Unfortunately, the process is a great deal more complicated.




> I appreciate you walking me through it. Also the text is a god send, thank you for suggesting it. If you know of any other good texts you can recommend I am all ears


I'm glad you like it.

The big difference between Keating's book and most books on ophthalmic-related optics is the extensive use of power matrices, which I once found to be a bit of a turn-off. (Though I actually run into similar _curvature_ matrices quite regularly when dealing with our lens designers.)

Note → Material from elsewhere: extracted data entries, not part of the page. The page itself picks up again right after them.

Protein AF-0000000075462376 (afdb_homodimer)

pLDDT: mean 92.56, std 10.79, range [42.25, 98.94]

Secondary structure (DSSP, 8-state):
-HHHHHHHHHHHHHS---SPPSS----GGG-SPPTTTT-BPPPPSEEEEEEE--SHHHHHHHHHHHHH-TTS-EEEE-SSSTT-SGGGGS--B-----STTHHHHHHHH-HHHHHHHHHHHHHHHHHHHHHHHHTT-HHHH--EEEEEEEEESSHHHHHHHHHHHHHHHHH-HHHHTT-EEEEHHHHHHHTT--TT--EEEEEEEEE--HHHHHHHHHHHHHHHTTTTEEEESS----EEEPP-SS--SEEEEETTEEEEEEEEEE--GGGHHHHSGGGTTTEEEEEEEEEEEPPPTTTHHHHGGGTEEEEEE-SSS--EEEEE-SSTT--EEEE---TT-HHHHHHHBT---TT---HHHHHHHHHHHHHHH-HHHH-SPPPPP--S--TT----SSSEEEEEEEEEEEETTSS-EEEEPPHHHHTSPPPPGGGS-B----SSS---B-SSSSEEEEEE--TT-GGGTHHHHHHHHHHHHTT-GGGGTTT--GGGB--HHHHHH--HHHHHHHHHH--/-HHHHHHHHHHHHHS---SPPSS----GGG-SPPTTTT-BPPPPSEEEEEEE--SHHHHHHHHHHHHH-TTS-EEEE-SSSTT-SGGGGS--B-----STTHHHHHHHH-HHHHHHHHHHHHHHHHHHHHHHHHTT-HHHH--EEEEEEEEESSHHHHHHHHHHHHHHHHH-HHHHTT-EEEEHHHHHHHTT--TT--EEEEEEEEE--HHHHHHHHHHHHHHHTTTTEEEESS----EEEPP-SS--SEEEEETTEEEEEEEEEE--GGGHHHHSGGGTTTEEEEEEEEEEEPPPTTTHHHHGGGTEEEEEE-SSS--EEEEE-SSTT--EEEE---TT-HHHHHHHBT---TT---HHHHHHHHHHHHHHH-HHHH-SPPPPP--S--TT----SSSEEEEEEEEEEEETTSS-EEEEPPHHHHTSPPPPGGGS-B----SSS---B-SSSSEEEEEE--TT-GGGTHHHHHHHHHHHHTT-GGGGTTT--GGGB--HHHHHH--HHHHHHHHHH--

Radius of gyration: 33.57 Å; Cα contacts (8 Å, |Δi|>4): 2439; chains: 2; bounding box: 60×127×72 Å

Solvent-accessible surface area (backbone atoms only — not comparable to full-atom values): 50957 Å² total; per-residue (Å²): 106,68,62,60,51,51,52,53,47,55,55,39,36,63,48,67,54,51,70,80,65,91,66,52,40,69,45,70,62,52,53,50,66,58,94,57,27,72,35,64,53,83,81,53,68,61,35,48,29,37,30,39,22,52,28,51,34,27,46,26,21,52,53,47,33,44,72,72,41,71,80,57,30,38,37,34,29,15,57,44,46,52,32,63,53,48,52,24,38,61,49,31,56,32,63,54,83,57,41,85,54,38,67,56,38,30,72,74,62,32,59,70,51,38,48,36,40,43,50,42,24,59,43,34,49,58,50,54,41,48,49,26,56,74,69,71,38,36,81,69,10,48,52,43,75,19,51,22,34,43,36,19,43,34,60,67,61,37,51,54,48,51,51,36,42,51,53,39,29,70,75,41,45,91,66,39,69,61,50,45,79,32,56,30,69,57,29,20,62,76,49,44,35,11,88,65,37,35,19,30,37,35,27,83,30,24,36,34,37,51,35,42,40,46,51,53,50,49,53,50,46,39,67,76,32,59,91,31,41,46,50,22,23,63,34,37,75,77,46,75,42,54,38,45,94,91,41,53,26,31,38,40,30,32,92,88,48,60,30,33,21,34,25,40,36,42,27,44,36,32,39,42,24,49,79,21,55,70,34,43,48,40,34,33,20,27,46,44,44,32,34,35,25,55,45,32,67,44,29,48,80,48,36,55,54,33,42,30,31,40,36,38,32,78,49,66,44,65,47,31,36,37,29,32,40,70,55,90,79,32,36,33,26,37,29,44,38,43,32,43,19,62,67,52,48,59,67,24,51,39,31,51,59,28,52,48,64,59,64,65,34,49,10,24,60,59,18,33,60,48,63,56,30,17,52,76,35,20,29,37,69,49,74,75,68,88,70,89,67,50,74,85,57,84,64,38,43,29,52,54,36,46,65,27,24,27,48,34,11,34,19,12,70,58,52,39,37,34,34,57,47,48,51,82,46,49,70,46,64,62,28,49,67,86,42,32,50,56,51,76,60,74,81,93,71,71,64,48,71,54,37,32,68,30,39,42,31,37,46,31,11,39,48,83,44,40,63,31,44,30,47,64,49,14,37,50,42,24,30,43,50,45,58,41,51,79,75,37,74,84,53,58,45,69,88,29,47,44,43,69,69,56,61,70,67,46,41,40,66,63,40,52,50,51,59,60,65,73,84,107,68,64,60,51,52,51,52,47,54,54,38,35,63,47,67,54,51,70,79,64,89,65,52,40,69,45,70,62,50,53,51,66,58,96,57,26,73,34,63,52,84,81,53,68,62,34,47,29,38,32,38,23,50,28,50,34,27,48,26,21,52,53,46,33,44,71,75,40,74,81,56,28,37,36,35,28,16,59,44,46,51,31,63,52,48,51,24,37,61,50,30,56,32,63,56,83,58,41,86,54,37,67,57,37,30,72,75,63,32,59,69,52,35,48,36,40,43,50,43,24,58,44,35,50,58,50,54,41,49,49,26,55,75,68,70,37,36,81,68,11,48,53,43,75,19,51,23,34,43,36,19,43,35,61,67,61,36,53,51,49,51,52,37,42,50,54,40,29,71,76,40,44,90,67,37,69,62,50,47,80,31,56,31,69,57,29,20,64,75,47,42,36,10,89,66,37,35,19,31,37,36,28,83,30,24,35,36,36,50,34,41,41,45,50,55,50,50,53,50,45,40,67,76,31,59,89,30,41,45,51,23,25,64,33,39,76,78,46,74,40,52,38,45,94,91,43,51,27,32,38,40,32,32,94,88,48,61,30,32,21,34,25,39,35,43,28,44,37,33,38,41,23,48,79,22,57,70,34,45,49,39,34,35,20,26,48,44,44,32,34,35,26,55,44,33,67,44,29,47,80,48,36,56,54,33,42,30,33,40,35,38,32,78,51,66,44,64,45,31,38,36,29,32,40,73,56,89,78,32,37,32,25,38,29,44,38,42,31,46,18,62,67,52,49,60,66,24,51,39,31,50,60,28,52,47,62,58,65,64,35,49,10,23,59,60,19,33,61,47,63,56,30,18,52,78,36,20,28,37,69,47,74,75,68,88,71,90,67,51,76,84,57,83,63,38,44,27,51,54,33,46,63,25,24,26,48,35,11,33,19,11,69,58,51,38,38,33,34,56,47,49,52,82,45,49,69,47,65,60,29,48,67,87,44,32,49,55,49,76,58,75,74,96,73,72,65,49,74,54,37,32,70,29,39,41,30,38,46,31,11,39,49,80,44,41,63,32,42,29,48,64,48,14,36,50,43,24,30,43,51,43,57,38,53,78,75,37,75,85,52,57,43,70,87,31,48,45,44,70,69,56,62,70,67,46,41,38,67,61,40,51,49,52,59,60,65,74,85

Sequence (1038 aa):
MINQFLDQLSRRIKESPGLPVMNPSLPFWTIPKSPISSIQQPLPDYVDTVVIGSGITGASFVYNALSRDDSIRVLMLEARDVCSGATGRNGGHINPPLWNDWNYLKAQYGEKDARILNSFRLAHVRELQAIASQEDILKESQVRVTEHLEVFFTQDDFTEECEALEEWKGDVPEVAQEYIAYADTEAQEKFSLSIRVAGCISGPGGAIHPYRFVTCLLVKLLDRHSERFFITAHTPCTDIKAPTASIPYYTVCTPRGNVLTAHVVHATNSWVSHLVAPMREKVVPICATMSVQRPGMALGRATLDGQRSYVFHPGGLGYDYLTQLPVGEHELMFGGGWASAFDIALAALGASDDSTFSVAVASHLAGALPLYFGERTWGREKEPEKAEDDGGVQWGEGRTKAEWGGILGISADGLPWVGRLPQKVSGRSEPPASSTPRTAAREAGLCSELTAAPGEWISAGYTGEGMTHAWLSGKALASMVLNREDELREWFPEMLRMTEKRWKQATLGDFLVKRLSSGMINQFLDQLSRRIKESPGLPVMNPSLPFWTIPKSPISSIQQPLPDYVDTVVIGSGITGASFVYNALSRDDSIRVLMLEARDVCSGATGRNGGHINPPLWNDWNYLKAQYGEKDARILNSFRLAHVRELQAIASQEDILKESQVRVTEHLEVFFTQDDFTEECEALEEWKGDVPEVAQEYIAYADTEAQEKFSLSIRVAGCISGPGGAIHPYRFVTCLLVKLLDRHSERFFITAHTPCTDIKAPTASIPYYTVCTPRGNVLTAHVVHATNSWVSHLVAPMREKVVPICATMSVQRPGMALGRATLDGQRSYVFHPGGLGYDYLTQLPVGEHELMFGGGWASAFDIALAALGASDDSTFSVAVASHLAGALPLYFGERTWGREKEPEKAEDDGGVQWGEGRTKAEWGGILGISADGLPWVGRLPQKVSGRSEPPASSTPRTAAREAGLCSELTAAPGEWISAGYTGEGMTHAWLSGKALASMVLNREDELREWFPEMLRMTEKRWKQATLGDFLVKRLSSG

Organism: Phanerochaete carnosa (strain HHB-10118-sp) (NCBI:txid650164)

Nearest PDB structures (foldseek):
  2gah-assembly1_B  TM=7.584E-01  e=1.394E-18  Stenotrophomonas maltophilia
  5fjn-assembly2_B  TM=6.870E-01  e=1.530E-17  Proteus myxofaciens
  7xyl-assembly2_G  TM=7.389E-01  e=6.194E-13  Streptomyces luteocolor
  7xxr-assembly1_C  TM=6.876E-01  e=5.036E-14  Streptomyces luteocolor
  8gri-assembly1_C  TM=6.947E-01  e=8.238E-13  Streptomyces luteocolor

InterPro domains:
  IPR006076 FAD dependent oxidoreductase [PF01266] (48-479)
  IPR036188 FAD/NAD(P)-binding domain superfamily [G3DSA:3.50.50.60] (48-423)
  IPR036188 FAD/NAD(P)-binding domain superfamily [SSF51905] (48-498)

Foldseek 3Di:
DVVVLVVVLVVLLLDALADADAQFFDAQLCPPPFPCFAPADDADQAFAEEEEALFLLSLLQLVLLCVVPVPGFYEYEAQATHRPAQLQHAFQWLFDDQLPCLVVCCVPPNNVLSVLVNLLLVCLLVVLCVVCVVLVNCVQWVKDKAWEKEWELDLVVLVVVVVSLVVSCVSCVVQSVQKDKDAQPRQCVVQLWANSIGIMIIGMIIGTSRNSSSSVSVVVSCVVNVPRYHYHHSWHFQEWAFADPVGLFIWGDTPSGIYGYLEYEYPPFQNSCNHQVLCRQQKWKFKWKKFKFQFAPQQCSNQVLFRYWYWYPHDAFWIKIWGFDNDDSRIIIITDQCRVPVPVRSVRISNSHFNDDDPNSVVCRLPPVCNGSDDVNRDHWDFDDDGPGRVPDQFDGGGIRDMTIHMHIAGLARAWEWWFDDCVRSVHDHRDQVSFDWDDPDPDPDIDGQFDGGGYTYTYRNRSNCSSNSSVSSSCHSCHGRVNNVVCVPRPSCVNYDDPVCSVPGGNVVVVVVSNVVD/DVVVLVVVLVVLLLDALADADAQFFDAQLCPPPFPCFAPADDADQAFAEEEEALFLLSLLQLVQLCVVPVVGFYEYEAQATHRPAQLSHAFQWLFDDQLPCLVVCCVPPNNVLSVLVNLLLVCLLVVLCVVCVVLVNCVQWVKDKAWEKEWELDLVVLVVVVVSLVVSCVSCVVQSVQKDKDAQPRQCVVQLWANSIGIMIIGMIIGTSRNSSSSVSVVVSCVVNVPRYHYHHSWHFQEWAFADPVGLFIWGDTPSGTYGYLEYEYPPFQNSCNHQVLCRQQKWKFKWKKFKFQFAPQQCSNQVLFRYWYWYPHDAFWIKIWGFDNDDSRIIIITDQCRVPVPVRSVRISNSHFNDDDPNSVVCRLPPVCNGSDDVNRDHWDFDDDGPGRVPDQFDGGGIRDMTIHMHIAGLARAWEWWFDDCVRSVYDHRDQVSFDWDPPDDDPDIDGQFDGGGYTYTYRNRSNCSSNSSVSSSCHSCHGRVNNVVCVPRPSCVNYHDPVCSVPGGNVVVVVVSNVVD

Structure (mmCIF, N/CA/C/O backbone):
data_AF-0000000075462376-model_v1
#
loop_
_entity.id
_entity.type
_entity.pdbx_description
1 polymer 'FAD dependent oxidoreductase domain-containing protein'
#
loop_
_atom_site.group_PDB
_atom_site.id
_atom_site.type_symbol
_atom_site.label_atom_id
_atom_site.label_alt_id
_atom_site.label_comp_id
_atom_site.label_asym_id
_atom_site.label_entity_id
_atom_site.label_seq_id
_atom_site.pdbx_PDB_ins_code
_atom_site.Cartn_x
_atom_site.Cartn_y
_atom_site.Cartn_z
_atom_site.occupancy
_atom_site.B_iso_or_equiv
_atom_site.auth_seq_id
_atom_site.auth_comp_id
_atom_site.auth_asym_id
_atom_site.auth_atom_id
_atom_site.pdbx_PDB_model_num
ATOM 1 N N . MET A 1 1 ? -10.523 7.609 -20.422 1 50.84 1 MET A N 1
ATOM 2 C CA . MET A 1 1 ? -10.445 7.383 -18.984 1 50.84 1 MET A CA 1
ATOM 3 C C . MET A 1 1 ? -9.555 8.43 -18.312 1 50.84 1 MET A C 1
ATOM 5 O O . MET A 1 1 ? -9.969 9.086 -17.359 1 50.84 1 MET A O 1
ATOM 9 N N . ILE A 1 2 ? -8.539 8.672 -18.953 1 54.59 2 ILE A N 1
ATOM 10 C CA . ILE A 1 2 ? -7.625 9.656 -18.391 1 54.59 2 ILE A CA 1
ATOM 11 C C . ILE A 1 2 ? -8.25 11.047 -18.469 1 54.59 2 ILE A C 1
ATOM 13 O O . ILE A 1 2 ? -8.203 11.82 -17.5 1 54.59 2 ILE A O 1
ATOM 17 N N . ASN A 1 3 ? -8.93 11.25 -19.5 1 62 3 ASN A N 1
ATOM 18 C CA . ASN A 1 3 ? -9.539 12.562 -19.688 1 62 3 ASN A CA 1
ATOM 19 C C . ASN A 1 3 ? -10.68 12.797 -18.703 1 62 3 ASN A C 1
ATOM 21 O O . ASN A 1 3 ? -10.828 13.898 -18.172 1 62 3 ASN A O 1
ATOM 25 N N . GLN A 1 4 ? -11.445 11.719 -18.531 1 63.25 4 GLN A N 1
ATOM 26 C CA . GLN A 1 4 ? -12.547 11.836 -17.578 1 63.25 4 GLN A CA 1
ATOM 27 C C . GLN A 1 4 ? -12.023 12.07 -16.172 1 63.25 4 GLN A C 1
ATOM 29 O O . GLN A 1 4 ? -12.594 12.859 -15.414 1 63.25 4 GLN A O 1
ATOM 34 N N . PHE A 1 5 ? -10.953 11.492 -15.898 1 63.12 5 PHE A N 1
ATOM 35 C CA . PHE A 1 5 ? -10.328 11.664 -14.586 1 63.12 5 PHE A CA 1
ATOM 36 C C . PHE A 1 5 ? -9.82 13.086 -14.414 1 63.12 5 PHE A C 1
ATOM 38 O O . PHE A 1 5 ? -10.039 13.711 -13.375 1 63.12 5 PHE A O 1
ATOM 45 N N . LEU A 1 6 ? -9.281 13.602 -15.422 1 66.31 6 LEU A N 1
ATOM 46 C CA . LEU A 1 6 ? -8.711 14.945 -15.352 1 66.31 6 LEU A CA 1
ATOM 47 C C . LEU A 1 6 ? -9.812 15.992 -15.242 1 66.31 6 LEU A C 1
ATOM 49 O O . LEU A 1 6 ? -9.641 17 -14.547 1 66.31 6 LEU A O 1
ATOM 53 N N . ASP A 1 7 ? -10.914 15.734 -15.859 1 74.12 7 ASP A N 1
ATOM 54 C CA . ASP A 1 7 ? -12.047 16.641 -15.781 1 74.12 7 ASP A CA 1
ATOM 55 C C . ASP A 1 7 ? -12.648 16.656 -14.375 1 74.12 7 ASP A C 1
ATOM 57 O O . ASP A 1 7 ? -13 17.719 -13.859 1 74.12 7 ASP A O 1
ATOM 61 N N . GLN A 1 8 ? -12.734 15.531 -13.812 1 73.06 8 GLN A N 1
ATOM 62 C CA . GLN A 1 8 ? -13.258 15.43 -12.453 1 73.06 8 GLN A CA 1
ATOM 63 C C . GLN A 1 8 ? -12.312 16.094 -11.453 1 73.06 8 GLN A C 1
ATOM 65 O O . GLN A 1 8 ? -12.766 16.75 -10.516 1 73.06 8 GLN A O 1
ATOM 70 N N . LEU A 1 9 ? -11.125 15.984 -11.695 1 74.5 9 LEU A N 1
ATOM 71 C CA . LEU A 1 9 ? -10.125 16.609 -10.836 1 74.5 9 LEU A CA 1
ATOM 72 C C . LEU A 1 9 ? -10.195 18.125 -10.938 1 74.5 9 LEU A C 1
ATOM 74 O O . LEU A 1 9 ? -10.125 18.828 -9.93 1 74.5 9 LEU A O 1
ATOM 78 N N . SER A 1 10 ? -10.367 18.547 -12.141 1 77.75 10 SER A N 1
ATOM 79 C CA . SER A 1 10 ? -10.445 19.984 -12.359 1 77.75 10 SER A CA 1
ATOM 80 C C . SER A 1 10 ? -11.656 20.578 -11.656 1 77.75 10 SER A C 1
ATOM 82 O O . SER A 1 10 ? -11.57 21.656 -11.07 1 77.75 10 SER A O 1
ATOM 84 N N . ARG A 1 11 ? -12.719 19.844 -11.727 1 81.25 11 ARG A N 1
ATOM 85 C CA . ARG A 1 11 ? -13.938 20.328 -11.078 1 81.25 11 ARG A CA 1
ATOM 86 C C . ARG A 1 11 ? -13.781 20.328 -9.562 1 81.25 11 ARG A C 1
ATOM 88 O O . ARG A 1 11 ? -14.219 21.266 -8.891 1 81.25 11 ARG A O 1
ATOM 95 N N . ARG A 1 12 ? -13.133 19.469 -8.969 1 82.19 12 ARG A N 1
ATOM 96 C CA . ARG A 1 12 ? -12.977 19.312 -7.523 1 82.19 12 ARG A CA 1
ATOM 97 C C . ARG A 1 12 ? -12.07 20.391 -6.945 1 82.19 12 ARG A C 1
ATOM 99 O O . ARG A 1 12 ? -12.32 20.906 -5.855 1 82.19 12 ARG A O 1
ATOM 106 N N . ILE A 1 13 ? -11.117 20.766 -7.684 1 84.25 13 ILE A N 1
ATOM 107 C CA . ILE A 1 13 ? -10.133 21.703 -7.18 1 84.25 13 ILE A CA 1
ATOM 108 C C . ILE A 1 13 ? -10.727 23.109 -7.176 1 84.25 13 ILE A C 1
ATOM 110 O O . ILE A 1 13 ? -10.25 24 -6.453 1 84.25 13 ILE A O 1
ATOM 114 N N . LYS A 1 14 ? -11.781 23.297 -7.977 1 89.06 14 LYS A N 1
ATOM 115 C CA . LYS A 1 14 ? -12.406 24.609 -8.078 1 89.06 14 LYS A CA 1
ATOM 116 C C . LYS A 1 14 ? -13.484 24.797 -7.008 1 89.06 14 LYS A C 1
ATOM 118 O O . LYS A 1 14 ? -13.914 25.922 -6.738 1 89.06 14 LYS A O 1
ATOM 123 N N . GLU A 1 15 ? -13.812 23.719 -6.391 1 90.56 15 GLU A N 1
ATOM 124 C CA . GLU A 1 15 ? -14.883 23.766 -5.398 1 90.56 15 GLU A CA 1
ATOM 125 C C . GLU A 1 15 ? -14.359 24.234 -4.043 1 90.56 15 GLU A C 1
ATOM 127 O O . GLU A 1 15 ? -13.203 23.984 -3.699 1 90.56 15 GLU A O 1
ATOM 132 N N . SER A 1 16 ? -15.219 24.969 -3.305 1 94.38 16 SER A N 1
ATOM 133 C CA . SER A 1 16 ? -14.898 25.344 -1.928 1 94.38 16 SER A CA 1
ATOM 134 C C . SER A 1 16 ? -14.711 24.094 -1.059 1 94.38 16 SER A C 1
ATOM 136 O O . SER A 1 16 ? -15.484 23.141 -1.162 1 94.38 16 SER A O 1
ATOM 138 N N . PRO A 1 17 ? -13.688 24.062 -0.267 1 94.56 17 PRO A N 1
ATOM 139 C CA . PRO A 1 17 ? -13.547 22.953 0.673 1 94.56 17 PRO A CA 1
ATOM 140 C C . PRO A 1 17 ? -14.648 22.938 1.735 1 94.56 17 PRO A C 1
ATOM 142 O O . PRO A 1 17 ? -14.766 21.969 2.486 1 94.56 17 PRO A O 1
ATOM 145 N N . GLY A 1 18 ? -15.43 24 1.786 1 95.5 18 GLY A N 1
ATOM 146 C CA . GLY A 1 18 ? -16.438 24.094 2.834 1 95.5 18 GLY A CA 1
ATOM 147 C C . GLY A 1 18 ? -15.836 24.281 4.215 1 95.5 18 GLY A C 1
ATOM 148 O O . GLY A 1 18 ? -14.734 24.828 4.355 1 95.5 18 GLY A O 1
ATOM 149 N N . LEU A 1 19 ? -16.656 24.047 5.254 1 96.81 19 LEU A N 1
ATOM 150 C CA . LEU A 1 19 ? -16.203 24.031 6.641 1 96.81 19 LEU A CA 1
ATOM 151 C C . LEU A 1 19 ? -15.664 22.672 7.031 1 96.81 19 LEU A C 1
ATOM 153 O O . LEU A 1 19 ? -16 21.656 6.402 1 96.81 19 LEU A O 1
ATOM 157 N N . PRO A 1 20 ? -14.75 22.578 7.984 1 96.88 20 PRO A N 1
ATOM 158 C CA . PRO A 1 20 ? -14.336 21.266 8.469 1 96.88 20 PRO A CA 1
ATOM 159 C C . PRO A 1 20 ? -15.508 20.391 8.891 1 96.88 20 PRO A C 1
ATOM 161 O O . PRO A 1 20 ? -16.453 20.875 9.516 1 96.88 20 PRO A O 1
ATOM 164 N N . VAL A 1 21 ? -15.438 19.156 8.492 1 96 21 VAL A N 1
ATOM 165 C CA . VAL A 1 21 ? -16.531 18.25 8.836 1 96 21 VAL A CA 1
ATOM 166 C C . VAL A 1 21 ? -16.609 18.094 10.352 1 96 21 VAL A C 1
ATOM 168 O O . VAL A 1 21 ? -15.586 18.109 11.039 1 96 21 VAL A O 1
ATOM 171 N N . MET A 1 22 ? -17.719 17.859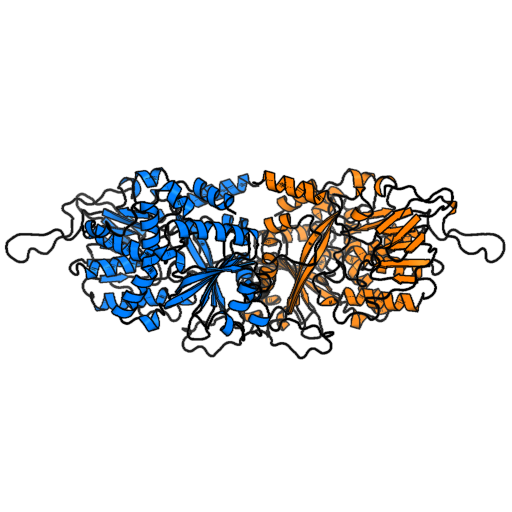 10.844 1 94.62 22 MET A N 1
ATOM 172 C CA . MET A 1 22 ? -17.953 17.875 12.289 1 94.62 22 MET A CA 1
ATOM 173 C C . MET A 1 22 ? -17.641 16.516 12.906 1 94.62 22 MET A C 1
ATOM 175 O O . MET A 1 22 ? -17.516 16.406 14.125 1 94.62 22 MET A O 1
ATOM 179 N N . ASN A 1 23 ? -17.516 15.453 12.094 1 95.06 23 ASN A N 1
ATOM 180 C CA . ASN A 1 23 ? -17.219 14.109 12.578 1 95.06 23 ASN A CA 1
ATOM 181 C C . ASN A 1 23 ? -15.875 13.609 12.055 1 95.06 23 ASN A C 1
ATOM 183 O O . ASN A 1 23 ? -15.805 12.539 11.438 1 95.06 23 ASN A O 1
ATOM 187 N N . PRO A 1 24 ? -14.844 14.266 12.375 1 96.25 24 PRO A N 1
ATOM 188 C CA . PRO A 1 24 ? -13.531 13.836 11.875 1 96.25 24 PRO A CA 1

However, if you play around with these power matrices enough, you'll find that they provide a rather convenient way of describing power that can be easily manipulated in several useful ways. For instance, they're additive, so you can compute _crossed cylinders_ by simply adding two power matrices together. You can also compute the prism at any point on a spherocylinder lens by multiplying a power matrix by a "decentration" column matrix.




> I have not seen the new edition but am very tempted to get it. I have a suspicious feeling that it was you that reworked the equation.


I reworked one or two bits of his other expressions for calculating the combined (panto and wrap) tilt, but the formulas I have posted here I have taken directly from the 2nd Ed of his book. I think you understand what is happening here, but I'll summarize it for you.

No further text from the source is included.